Lorsque 45% des électeurs disent qu’ils peuvent encore changer d’idée, c’est qu’ils voudraient bien qu’un bon gros pavé dans la mare électorale les aider à trancher. C’est ce qui semble transparaître du sondage Léger Marketing -TVA - Journal de Montréal - The Gazette de ce 2 mars. Par rapport au sondage Léger Marketing précédent (Le Devoir, 26 février), le PQ et l’ADQ ont chacun gagné un point tandis que le PLQ et Québec solidaire en ont chacun perdu un. Il est donc étrange que certaines manchettes indiquent une poursuite de la chute du PQ. On semble plutôt assister à une légère intensification du duel PQ-ADQ en région, aux dépens du PLQ. Et encore le sondage de ce matin est basé sur un échantillon trois fois plus important que le précédent, avec une marge d’erreur de 1,8% (19 fois sur 20) plutôt que les 3,1% d’erreur de la semaine dernière. Par conséquent, il ne s’est peut-être rien passé du tout dans l’opinion publique entre ses deux sondages. Mais celui de ce matin est évidemment plus fiable. Tous les partis peuvent encore espérer la victoire, la moins probable étant encore celle de l’ADQ qui, selon nos estimations, ne peut conquérir le plus grand nombre de sièges avant d’avoir franchi la barre des 31%. Ainsi, selon les données du sondage de ce matin :
● Le Parti Québécois d’André Boisclair élirait 51 députés, dans des luttes à trois serrées en région mais en pouvant toujours compter sur sa base traditionnelle dans la grande région métropolitaine, là où la question nationale supplante encore les accomodements raisonnables et… l’orientation sexuelle des candidats. À mesure que les écarts entre les partis rétrécissent, un tel scénario est davantage sujet à toutes sortes de considérations locales qu’aucune modélisation informatique ne saurait simuler. Sans grandes affinités avec ses deux principaux adversaires et peu enclin aux coalitions trop contre-nature, le PQ en serait quitte pour une belle victoire morale.

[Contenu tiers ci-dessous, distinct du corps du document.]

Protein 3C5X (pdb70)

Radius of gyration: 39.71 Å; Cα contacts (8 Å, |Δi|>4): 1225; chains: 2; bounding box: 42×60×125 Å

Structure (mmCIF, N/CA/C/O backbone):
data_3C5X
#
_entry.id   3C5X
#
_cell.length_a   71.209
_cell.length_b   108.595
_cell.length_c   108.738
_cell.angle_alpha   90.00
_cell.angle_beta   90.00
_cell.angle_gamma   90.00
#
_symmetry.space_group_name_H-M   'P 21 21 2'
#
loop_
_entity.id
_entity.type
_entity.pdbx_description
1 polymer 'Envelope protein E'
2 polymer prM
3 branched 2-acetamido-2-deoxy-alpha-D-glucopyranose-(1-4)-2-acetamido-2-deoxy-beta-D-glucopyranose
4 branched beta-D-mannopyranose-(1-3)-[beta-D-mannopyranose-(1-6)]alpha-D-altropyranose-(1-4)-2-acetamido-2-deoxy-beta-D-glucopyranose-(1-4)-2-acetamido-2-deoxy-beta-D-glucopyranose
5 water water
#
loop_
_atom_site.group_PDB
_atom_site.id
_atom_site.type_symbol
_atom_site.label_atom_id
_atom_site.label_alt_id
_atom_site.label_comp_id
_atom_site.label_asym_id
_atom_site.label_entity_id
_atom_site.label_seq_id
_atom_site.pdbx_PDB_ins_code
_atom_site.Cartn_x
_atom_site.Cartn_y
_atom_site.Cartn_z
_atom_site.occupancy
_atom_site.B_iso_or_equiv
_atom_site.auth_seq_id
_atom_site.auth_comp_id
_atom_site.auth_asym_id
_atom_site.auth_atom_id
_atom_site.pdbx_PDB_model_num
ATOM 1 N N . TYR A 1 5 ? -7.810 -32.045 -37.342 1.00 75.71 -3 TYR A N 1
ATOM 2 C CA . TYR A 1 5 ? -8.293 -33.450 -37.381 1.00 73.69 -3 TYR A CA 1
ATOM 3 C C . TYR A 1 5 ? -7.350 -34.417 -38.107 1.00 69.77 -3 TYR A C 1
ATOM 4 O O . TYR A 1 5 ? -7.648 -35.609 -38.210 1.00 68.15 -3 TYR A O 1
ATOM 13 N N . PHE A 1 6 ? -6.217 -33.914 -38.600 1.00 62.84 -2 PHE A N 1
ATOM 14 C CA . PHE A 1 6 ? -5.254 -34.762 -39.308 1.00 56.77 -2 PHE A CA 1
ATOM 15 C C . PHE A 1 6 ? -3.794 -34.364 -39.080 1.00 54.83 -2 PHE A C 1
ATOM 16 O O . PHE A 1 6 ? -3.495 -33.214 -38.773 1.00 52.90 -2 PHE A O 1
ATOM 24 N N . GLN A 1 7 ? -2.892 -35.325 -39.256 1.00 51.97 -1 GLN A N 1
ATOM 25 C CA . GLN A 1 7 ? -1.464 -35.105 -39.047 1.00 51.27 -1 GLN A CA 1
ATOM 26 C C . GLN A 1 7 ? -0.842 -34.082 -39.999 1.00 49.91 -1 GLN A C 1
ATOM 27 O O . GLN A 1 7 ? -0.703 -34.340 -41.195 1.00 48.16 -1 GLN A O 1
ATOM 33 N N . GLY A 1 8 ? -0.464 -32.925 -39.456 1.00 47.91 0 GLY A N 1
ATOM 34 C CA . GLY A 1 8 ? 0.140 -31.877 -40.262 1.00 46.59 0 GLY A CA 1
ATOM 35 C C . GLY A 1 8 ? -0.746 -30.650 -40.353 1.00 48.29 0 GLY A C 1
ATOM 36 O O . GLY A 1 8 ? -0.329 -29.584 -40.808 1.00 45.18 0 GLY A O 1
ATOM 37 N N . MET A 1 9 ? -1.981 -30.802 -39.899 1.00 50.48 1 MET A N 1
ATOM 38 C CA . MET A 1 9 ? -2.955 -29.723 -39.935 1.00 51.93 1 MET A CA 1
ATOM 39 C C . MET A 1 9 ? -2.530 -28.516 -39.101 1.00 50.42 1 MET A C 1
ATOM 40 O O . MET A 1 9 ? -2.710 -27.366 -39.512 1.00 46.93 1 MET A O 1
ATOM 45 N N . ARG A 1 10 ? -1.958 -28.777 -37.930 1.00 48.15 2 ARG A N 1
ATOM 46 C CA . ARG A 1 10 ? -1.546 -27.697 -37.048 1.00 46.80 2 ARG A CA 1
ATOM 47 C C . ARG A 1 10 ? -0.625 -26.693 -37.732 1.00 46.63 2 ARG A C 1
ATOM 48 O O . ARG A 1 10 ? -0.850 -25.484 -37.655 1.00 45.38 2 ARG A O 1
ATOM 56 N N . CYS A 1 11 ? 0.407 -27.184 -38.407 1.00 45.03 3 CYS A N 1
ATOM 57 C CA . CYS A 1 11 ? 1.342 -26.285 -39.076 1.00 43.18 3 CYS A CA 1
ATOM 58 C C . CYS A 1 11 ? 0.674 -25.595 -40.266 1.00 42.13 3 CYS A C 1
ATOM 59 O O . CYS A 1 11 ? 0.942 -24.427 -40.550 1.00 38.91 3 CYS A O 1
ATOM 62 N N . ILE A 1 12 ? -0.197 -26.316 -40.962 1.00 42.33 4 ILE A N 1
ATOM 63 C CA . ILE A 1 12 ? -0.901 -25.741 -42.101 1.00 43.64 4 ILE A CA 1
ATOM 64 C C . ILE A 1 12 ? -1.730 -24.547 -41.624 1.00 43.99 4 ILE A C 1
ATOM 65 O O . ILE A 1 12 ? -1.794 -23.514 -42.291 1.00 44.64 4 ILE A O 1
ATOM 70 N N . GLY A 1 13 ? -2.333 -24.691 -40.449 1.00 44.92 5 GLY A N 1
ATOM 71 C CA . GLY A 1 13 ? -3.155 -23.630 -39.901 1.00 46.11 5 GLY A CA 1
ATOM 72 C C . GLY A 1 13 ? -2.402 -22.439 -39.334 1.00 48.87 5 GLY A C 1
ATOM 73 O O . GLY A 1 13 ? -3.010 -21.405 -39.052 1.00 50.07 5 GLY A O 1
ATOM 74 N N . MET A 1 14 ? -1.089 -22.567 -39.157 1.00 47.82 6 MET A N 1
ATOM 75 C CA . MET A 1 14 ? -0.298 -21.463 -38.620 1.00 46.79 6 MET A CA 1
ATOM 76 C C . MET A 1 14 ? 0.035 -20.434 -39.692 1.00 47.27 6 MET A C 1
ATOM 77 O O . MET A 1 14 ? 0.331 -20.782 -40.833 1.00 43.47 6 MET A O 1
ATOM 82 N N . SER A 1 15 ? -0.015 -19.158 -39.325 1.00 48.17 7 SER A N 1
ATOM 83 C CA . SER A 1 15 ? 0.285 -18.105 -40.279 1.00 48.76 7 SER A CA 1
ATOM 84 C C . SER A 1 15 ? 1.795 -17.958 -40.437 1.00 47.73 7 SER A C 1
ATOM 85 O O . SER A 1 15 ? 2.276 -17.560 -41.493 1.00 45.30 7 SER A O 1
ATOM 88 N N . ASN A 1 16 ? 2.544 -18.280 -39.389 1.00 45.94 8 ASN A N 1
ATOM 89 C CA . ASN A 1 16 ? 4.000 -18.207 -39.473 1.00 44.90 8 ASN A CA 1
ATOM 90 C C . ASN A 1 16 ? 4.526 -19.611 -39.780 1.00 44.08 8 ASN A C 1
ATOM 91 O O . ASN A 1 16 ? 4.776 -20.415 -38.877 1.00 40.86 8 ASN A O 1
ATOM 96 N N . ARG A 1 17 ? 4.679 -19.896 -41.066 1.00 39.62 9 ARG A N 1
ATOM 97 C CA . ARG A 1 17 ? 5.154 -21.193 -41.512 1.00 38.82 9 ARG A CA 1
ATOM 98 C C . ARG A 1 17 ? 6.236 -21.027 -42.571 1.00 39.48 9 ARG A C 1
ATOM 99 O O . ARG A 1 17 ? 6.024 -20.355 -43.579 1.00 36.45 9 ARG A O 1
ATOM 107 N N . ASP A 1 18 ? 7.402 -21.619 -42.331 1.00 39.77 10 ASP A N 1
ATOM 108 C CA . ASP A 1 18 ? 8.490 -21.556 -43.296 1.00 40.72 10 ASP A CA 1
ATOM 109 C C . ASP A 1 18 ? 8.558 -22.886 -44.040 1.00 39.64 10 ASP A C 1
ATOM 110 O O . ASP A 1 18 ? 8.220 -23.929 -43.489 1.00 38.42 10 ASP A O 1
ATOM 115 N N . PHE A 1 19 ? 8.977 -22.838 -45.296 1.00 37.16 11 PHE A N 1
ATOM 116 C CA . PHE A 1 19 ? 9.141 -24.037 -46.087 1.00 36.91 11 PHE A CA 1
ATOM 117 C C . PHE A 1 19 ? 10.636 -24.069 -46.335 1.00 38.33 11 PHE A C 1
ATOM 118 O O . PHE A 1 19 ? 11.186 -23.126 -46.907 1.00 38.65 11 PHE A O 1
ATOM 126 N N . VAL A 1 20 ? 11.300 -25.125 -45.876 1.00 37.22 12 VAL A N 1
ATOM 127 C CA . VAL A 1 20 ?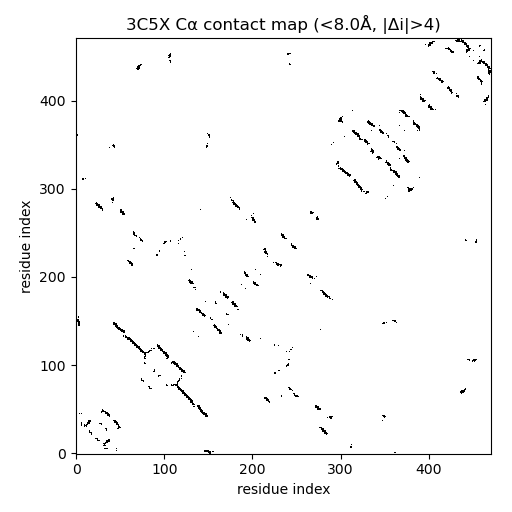 12.739 -25.233 -46.058 1.00 37.27 12 VAL A CA 1
ATOM 128 C C . VAL A 1 20 ? 13.095 -26.484 -46.845 1.00 41.24 12 VAL A C 1
ATOM 129 O O . VAL A 1 20 ? 12.471 -27.531 -46.682 1.00 38.90 12 VAL A O 1
ATOM 133 N N . GLU A 1 21 ? 14.094 -26.362 -47.711 1.00 48.76 13 GLU A N 1
ATOM 134 C CA . GLU A 1 21 ? 14.553 -27.480 -48.524 1.00 55.53 13 GLU A CA 1
ATOM 135 C C . GLU A 1 21 ? 16.050 -27.319 -48.788 1.00 57.46 13 GLU A C 1
ATOM 136 O O . GLU A 1 21 ? 16.523 -26.218 -49.061 1.00 58.29 13 GLU A O 1
ATOM 142 N N . GLY A 1 22 ? 16.795 -28.414 -48.696 1.00 60.16 14 GLY A N 1
ATOM 143 C CA . GLY A 1 22 ? 18.230 -28.350 -48.910 1.00 66.05 14 GLY A CA 1
ATOM 144 C C . GLY A 1 22 ? 18.675 -28.422 -50.360 1.00 68.88 14 GLY A C 1
ATOM 145 O O . GLY A 1 22 ? 18.089 -29.149 -51.168 1.00 72.41 14 GLY A O 1
ATOM 146 N N . VAL A 1 23 ? 19.730 -27.676 -50.681 1.00 70.32 15 VAL A N 1
ATOM 147 C CA . VAL A 1 23 ? 20.276 -27.629 -52.036 1.00 72.32 15 VAL A CA 1
ATOM 148 C C . VAL A 1 23 ? 21.198 -28.810 -52.343 1.00 72.32 15 VAL A C 1
ATOM 149 O O . VAL A 1 23 ? 21.696 -28.943 -53.462 1.00 75.14 15 VAL A O 1
ATOM 153 N N . SER A 1 24 ? 21.423 -29.664 -51.352 1.00 71.28 16 SER A N 1
ATOM 154 C CA . SER A 1 24 ? 22.296 -30.817 -51.531 1.00 70.21 16 SER A CA 1
ATOM 155 C C . SER A 1 24 ? 21.569 -32.097 -51.131 1.00 68.91 16 SER A C 1
ATOM 156 O O . SER A 1 24 ? 20.433 -32.058 -50.657 1.00 70.17 16 SER A O 1
ATOM 159 N N . GLY A 1 25 ? 22.227 -33.230 -51.341 1.00 65.60 17 GLY A N 1
ATOM 160 C CA . GLY A 1 25 ? 21.640 -34.508 -50.987 1.00 62.11 17 GLY A CA 1
ATOM 161 C C . GLY A 1 25 ? 22.459 -35.123 -49.871 1.00 59.45 17 GLY A C 1
ATOM 162 O O . GLY A 1 25 ? 23.659 -35.348 -50.031 1.00 58.09 17 GLY A O 1
ATOM 163 N N . GLY A 1 26 ? 21.819 -35.388 -48.736 1.00 55.80 18 GLY A N 1
ATOM 164 C CA . GLY A 1 26 ? 22.529 -35.963 -47.608 1.00 50.12 18 GLY A CA 1
ATOM 165 C C . GLY A 1 26 ? 23.226 -34.892 -46.789 1.00 48.46 18 GLY A C 1
ATOM 166 O O . GLY A 1 26 ? 23.928 -35.189 -45.827 1.00 43.99 18 GLY A O 1
ATOM 167 N N . SER A 1 27 ? 23.035 -33.633 -47.160 1.00 47.61 19 SER A N 1
ATOM 168 C CA . SER A 1 27 ? 23.672 -32.549 -46.424 1.00 47.40 19 SER A CA 1
ATOM 169 C C . SER A 1 27 ? 22.770 -32.068 -45.297 1.00 45.57 19 SER A C 1
ATOM 170 O O . SER A 1 27 ? 21.626 -32.503 -45.170 1.00 41.53 19 SER A O 1
ATOM 173 N N . TRP A 1 28 ? 23.300 -31.180 -44.468 1.00 41.27 20 TRP A N 1
ATOM 174 C CA . TRP A 1 28 ? 22.514 -30.620 -43.386 1.00 39.89 20 TRP A CA 1
ATOM 175 C C . TRP A 1 28 ? 21.571 -29.570 -43.967 1.00 40.65 20 TRP A C 1
ATOM 176 O O . TRP A 1 28 ? 21.802 -29.057 -45.054 1.00 38.21 20 TRP A O 1
ATOM 187 N N . VAL A 1 29 ? 20.507 -29.263 -43.235 1.00 42.62 21 VAL A N 1
ATOM 188 C CA . VAL A 1 29 ? 19.561 -28.224 -43.631 1.00 42.34 21 VAL A CA 1
ATOM 189 C C . VAL A 1 29 ? 19.287 -27.401 -42.374 1.00 41.97 21 VAL A C 1
ATOM 190 O O . VAL A 1 29 ? 19.021 -27.955 -41.303 1.00 37.44 21 VAL A O 1
ATOM 194 N N . ASP A 1 30 ? 19.371 -26.082 -42.497 1.00 40.72 22 ASP A N 1
ATOM 195 C CA . ASP A 1 30 ? 19.148 -25.206 -41.352 1.00 40.27 22 ASP A CA 1
ATOM 196 C C . ASP A 1 30 ? 17.723 -24.688 -41.271 1.00 38.87 22 ASP A C 1
ATOM 197 O O . ASP A 1 30 ? 17.099 -24.388 -42.285 1.00 37.75 22 ASP A O 1
ATOM 202 N N . ILE A 1 31 ? 17.207 -24.602 -40.052 1.00 36.82 23 ILE A N 1
ATOM 203 C CA . ILE A 1 31 ? 15.860 -24.100 -39.828 1.00 35.27 23 ILE A CA 1
ATOM 204 C C . ILE A 1 31 ? 15.899 -23.232 -38.584 1.00 35.43 23 ILE A C 1
ATOM 205 O O . ILE A 1 31 ? 16.814 -23.350 -37.764 1.00 34.15 23 ILE A O 1
ATOM 210 N N . VAL A 1 32 ? 14.918 -22.347 -38.454 1.00 34.29 24 VAL A N 1
ATOM 211 C CA . VAL A 1 32 ? 14.838 -21.465 -37.301 1.00 33.64 24 VAL A CA 1
ATOM 212 C C . VAL A 1 32 ? 13.495 -21.714 -36.630 1.00 33.76 24 VAL A C 1
ATOM 213 O O . VAL A 1 32 ? 12.456 -21.709 -37.285 1.00 33.07 24 VAL A O 1
ATOM 217 N N . LEU A 1 33 ? 13.515 -21.936 -35.322 1.00 33.85 25 LEU A N 1
ATOM 218 C CA . LEU A 1 33 ? 12.288 -22.210 -34.596 1.00 35.58 25 LEU A CA 1
ATOM 219 C C . LEU A 1 33 ? 11.965 -21.130 -33.580 1.00 37.47 25 LEU A C 1
ATOM 220 O O . LEU A 1 33 ? 12.836 -20.675 -32.835 1.00 36.84 25 LEU A O 1
ATOM 225 N N . GLU A 1 34 ? 10.696 -20.739 -33.572 1.00 39.54 26 GLU A N 1
ATOM 226 C CA . GLU A 1 34 ? 10.167 -19.713 -32.683 1.00 40.72 26 GLU A CA 1
ATOM 227 C C . GLU A 1 34 ? 8.848 -20.244 -32.157 1.00 41.05 26 GLU A C 1
ATOM 228 O O . GLU A 1 34 ? 8.184 -21.024 -32.838 1.00 38.32 26 GLU A O 1
ATOM 234 N N . HIS A 1 35 ? 8.461 -19.824 -30.956 1.00 42.69 27 HIS A N 1
ATOM 235 C CA . HIS A 1 35 ? 7.177 -20.246 -30.400 1.00 41.72 27 HIS A CA 1
ATOM 236 C C . HIS A 1 35 ? 6.095 -19.632 -31.286 1.00 40.76 27 HIS A C 1
ATOM 237 O O . HIS A 1 35 ? 6.269 -18.530 -31.808 1.00 40.10 27 HIS A O 1
ATOM 244 N N . GLY A 1 36 ? 4.993 -20.347 -31.474 1.00 40.92 28 GLY A N 1
ATOM 245 C CA . GLY A 1 36 ? 3.918 -19.812 -32.290 1.00 42.94 28 GLY A CA 1
ATOM 246 C C . GLY A 1 36 ? 4.046 -20.000 -33.790 1.00 44.36 28 GLY A C 1
ATOM 247 O O . GLY A 1 36 ? 3.109 -19.703 -34.527 1.00 44.34 28 GLY A O 1
ATOM 248 N N . SER A 1 37 ? 5.197 -20.474 -34.258 1.00 45.06 29 SER A N 1
ATOM 249 C CA . SER A 1 37 ? 5.371 -20.707 -35.689 1.00 44.77 29 SER A CA 1
ATOM 250 C C . SER A 1 37 ? 5.876 -22.120 -35.954 1.00 43.66 29 SER A C 1
ATOM 251 O O . SER A 1 37 ? 6.173 -22.863 -35.018 1.00 41.75 29 SER A O 1
ATOM 254 N N . CYS A 1 38 ? 5.949 -22.504 -37.224 1.00 41.31 30 CYS A N 1
ATOM 255 C CA . CYS A 1 38 ? 6.420 -23.840 -37.571 1.00 40.26 30 CYS A CA 1
ATOM 256 C C . CYS A 1 38 ? 7.232 -23.857 -38.857 1.00 38.11 30 CYS A C 1
ATOM 257 O O . CYS A 1 38 ? 7.249 -22.887 -39.620 1.00 35.46 30 CYS A O 1
ATOM 260 N N . VAL A 1 39 ? 7.922 -24.969 -39.081 1.00 32.31 31 VAL A N 1
ATOM 261 C CA . VAL A 1 39 ? 8.738 -25.120 -40.267 1.00 31.17 31 VAL A CA 1
ATOM 262 C C . VAL A 1 39 ? 8.402 -26.435 -40.944 1.00 30.63 31 VAL A C 1
ATOM 263 O O . VAL A 1 39 ? 8.287 -27.472 -40.294 1.00 30.01 31 VAL A O 1
ATOM 267 N N . THR A 1 40 ? 8.221 -26.374 -42.256 1.00 30.55 32 THR A N 1
ATOM 268 C CA . THR A 1 40 ? 7.922 -27.551 -43.049 1.00 31.02 32 THR A CA 1
ATOM 269 C C . THR A 1 40 ? 9.152 -27.842 -43.903 1.00 31.57 32 THR A C 1
ATOM 270 O O . THR A 1 40 ? 9.543 -27.021 -44.748 1.00 31.22 32 THR A O 1
ATOM 274 N N . THR A 1 41 ? 9.783 -28.988 -43.658 1.00 31.00 33 THR A N 1
ATOM 275 C CA . THR A 1 41 ? 10.955 -29.369 -44.437 1.00 32.41 33 THR A CA 1
ATOM 276 C C . THR A 1 41 ? 10.526 -30.395 -45.462 1.00 32.72 33 THR A C 1
ATOM 277 O O . THR A 1 41 ? 9.650 -31.221 -45.203 1.00 35.31 33 THR A O 1
ATOM 281 N N . MET A 1 42 ? 11.145 -30.334 -46.630 1.00 33.84 34 MET A N 1
ATOM 282 C CA . MET A 1 42 ? 10.835 -31.256 -47.701 1.00 35.19 34 MET A CA 1
ATOM 283 C C . MET A 1 42 ? 12.142 -31.630 -48.385 1.00 36.25 34 MET A C 1
ATOM 284 O O . MET A 1 42 ? 13.110 -30.855 -48.375 1.00 35.15 34 MET A O 1
ATOM 289 N N . ALA A 1 43 ? 12.163 -32.815 -48.980 1.00 37.32 35 ALA A N 1
ATOM 290 C CA . ALA A 1 43 ? 13.350 -33.292 -49.683 1.00 39.84 35 ALA A CA 1
ATOM 291 C C . ALA A 1 43 ? 12.933 -34.359 -50.677 1.00 41.88 35 ALA A C 1
ATOM 292 O O . ALA A 1 43 ? 11.934 -35.048 -50.478 1.00 39.19 35 ALA A O 1
ATOM 294 N N . LYS A 1 44 ? 13.697 -34.495 -51.751 1.00 48.90 36 LYS A N 1
ATOM 295 C CA . LYS A 1 44 ? 13.375 -35.491 -52.765 1.00 52.74 36 LYS A CA 1
ATOM 296 C C . LYS A 1 44 ? 13.358 -36.907 -52.186 1.00 52.14 36 LYS A C 1
ATOM 297 O O . LYS A 1 44 ? 14.320 -37.354 -51.561 1.00 50.21 36 LYS A O 1
ATOM 303 N N . ASN A 1 45 ? 12.244 -37.595 -52.397 1.00 51.33 37 ASN A N 1
ATOM 304 C CA . ASN A 1 45 ? 12.048 -38.959 -51.929 1.00 51.59 37 ASN A CA 1
ATOM 305 C C . ASN A 1 45 ? 12.017 -39.142 -50.427 1.00 51.18 37 ASN A C 1
ATOM 306 O O . ASN A 1 45 ? 12.210 -40.250 -49.923 1.00 49.62 37 ASN A O 1
ATOM 311 N N . LYS A 1 46 ? 11.767 -38.059 -49.709 1.00 48.94 38 LYS A N 1
ATOM 312 C CA . LYS A 1 46 ? 11.693 -38.150 -48.278 1.00 46.38 38 LYS A CA 1
ATOM 313 C C . LYS A 1 46 ? 10.412 -37.532 -47.780 1.00 44.30 38 LYS A C 1
ATOM 314 O O . LYS A 1 46 ? 9.899 -36.589 -48.368 1.00 45.36 38 LYS A O 1
ATOM 320 N N . PRO A 1 47 ? 9.855 -38.083 -46.700 1.00 39.96 39 PRO A N 1
ATOM 321 C CA . PRO A 1 47 ? 8.611 -37.524 -46.185 1.00 38.90 39 PRO A CA 1
ATOM 322 C C . PRO A 1 47 ? 8.766 -36.078 -45.756 1.00 37.85 39 PRO A C 1
ATOM 323 O O . PRO A 1 47 ? 9.848 -35.653 -45.338 1.00 36.45 39 PRO A O 1
ATOM 327 N N . THR A 1 48 ? 7.683 -35.324 -45.893 1.00 32.91 40 THR A N 1
ATOM 328 C CA . THR A 1 48 ? 7.676 -33.928 -45.487 1.00 32.73 40 THR A CA 1
ATOM 329 C C . THR A 1 48 ? 7.436 -33.921 -43.988 1.00 31.66 40 THR A C 1
ATOM 330 O O . THR A 1 48 ? 6.584 -34.665 -43.495 1.00 32.98 40 THR A O 1
ATOM 334 N N . LEU A 1 49 ? 8.186 -33.086 -43.276 1.00 29.29 41 LEU A N 1
ATOM 335 C CA . LEU A 1 49 ? 8.104 -32.984 -41.820 1.00 30.27 41 LEU A CA 1
ATOM 336 C C . LEU A 1 49 ? 7.798 -31.571 -41.313 1.00 31.40 41 LEU A C 1
ATOM 337 O O . LEU A 1 49 ? 8.221 -30.578 -41.908 1.00 31.34 41 LEU A O 1
ATOM 342 N N . ASP A 1 50 ? 7.096 -31.492 -40.189 1.00 31.28 42 ASP A N 1
ATOM 343 C CA . ASP A 1 50 ? 6.764 -30.213 -39.574 1.00 32.18 42 ASP A CA 1
ATOM 344 C C . ASP A 1 50 ? 7.499 -30.140 -38.237 1.00 31.86 42 ASP A C 1
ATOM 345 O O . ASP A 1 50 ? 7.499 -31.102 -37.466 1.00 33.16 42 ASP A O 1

● Le Parti Libéral de Jean Charest ferait aussi élire 51 députés. Une telle éventualité donnerait assurément une belle indigestion de mignardises à notre lieutenant-gouverneur, à qui revient théoriquement le rôle de dénouer un tel imbroglio. Voilà qui contribuerait certainement à réduire le taux de chômage chez les constitutionnalistes. Quelques adéquistes parmi les plus à cheval sur les principes y verraient sans doute de nouveaux motifs de conversion offrant de belles occasions de carrière. À moins qu’il n’y ait carrément coalition PLQ-ADQ, dans un amalgame de fédéralisto-populisme de droite du plus grand raffinement.
● L’Action démocratique du Québec de Mario Dumont et ses 23 députés se verraient couirtisés comme jamais. Compte tenu que le chef et ses candidats se connaissent bien peu, voilà un épisode de la vie politique québécoise qui nous vaudrait probablement le meilleur et le pire.
Québec solidaire, Françoise David et ses 124 autres candidats défaits en profiteraient pour tenir à nouveau un débat sur les institutions démocratiques.
Bien sûr, ces prédictions sont à la merci d’une certitude : les 24 prochains jours de cette campagne nous réservent encore bien des surprises, et des bonnes. D’ici là, on peut quand même s’attendre à ce que :
● La participation d’André Boisclair à l’émission «Tout le monde en parle» de ce dimanche rejoigne un très (très !) vaste public dont le chef péquiste a justement grand besoin.
● L’issue de plus en plus imprévisible du scrutin du 26 mars ravive l’intérêt de l’électorat pour cette campagne et bien sûr, pour le débat des chefs du mardi 13 mars. Contrairement à ses deux vis-à-vis, André Boisclair en sera alors à sa première expérience du genre. Ses échanges avec Mario Dumont sont les plus susceptibles d’être retenus. Chacun jouant son va-tout, le modérateur risque d’être très occupé.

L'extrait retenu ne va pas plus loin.